Stored records:
···
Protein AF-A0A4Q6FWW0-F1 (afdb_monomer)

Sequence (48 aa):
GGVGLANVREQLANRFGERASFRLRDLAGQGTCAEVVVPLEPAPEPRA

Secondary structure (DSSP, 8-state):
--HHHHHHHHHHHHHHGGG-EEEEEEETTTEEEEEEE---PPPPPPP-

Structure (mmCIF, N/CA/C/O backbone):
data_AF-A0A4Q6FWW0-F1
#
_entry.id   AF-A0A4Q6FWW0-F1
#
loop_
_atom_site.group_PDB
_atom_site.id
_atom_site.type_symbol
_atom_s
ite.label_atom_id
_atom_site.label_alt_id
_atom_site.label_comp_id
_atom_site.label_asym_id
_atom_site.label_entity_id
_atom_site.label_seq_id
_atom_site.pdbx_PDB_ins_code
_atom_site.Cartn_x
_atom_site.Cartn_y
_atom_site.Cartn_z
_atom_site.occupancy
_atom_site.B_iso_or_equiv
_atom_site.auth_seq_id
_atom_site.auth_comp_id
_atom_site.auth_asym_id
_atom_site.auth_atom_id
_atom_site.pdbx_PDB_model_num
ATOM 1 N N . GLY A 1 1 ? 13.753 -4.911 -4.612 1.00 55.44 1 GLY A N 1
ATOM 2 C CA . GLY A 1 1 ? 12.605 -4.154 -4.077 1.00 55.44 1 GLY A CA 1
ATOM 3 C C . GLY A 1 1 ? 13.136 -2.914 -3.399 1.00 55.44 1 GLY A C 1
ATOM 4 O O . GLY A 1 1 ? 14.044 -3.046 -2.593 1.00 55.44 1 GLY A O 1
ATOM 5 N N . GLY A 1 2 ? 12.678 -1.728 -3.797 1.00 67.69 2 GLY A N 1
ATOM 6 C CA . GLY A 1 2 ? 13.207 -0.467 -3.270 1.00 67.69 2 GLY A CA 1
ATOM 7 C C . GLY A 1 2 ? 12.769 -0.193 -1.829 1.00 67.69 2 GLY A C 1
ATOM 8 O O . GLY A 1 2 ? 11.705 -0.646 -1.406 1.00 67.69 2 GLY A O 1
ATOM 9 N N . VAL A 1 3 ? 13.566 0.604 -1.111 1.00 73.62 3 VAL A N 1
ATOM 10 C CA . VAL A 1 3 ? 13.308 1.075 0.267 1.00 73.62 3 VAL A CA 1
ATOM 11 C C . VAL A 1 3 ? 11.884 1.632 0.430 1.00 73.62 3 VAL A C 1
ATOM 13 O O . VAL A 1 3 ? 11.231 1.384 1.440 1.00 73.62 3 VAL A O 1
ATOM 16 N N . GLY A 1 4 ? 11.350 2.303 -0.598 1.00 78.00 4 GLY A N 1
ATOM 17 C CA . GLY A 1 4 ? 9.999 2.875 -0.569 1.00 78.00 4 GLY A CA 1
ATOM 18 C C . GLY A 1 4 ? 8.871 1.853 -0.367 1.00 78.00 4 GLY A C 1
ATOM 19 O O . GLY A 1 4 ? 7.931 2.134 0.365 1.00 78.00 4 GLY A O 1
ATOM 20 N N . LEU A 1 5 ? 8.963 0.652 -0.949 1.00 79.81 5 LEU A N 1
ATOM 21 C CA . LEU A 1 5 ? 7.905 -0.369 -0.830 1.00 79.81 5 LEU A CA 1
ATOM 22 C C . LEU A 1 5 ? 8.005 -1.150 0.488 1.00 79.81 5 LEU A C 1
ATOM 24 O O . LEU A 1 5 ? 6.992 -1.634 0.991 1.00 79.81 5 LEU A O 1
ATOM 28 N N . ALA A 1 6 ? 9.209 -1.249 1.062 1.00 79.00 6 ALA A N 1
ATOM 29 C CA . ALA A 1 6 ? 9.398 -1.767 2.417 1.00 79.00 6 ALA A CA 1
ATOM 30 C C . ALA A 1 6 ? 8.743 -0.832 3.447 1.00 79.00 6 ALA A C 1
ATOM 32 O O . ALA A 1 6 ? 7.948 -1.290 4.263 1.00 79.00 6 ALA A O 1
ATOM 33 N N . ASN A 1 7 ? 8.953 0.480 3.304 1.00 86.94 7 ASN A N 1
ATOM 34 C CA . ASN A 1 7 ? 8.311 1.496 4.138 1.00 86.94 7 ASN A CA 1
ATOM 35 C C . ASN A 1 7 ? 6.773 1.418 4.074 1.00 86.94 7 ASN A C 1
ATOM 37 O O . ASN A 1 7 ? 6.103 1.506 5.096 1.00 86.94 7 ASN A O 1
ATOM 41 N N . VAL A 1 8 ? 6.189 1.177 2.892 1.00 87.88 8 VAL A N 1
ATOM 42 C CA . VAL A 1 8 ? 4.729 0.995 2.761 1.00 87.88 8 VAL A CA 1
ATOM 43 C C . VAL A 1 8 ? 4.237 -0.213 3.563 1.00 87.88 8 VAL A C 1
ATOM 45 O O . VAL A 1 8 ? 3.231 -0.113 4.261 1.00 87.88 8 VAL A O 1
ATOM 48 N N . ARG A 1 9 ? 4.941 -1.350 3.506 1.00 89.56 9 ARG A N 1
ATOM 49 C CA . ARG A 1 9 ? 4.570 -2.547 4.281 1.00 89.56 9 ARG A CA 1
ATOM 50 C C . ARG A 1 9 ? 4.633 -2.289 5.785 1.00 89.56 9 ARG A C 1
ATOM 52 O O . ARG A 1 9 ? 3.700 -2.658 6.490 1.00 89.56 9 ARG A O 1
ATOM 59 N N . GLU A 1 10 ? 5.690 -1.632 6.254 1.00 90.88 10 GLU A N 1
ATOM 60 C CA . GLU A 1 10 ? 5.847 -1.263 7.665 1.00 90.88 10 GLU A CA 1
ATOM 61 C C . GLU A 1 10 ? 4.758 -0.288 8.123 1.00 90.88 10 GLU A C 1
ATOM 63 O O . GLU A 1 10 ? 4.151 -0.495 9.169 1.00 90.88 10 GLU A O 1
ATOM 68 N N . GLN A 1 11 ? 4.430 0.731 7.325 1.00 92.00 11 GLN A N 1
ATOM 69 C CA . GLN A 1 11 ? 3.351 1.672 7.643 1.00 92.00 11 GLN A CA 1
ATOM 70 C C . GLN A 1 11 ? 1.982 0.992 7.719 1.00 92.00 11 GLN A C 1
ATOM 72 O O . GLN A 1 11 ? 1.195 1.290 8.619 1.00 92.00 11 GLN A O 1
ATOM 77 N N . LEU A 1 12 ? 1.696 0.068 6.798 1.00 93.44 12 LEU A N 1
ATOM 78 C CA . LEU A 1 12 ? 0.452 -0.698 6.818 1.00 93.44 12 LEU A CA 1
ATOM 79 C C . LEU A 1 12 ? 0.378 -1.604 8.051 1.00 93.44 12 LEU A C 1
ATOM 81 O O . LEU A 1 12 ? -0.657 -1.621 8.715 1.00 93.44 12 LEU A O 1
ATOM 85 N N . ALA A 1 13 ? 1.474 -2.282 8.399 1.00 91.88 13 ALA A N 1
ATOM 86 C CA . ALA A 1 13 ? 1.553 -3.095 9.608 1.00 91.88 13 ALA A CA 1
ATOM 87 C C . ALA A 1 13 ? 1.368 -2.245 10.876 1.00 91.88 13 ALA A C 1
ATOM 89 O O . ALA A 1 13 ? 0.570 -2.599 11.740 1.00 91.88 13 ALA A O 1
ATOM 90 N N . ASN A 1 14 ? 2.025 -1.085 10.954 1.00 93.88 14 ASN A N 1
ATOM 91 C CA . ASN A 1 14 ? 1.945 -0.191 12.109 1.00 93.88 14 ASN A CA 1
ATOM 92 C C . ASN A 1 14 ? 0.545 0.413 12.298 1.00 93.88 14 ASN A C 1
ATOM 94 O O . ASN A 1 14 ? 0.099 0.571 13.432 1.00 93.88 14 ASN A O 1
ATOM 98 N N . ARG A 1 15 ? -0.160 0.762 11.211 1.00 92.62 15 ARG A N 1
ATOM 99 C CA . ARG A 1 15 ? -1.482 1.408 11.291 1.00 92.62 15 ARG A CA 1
···
Aim of the exercise =
Leave out every line above except those from the line with "ATOM 16 N N" up to and including the line with "ATOM 34 C CA", and copy those exactly.

Solution for this task =
ATOM 16 N N . GLY A 1 4 ? 11.350 2.303 -0.598 1.00 78.00 4 GLY A N 1
ATOM 17 C CA . GLY A 1 4 ? 9.999 2.875 -0.569 1.00 78.00 4 GLY A CA 1
ATOM 18 C C . GLY A 1 4 ? 8.871 1.853 -0.367 1.00 78.00 4 GLY A C 1
ATOM 19 O O . GLY A 1 4 ? 7.931 2.134 0.365 1.00 78.00 4 GLY A O 1
ATOM 20 N N . LEU A 1 5 ? 8.963 0.652 -0.949 1.00 79.81 5 LEU A N 1
ATOM 21 C CA . LEU A 1 5 ? 7.905 -0.369 -0.830 1.00 79.81 5 LEU A CA 1
ATOM 22 C C . LEU A 1 5 ? 8.005 -1.150 0.488 1.00 79.81 5 LEU A C 1
ATOM 24 O O . LEU A 1 5 ? 6.992 -1.634 0.991 1.00 79.81 5 LEU A O 1
ATOM 28 N N . ALA A 1 6 ? 9.209 -1.249 1.062 1.00 79.00 6 ALA A N 1
ATOM 29 C CA . ALA A 1 6 ? 9.398 -1.767 2.417 1.00 79.00 6 ALA A CA 1
ATOM 30 C C . ALA A 1 6 ? 8.743 -0.832 3.447 1.00 79.00 6 ALA A C 1
ATOM 32 O O . ALA A 1 6 ? 7.948 -1.290 4.263 1.00 79.00 6 ALA A O 1
ATOM 33 N N . ASN A 1 7 ? 8.953 0.480 3.304 1.00 86.94 7 ASN A N 1
ATOM 34 C CA . ASN A 1 7 ? 8.311 1.496 4.138 1.00 86.94 7 ASN A CA 1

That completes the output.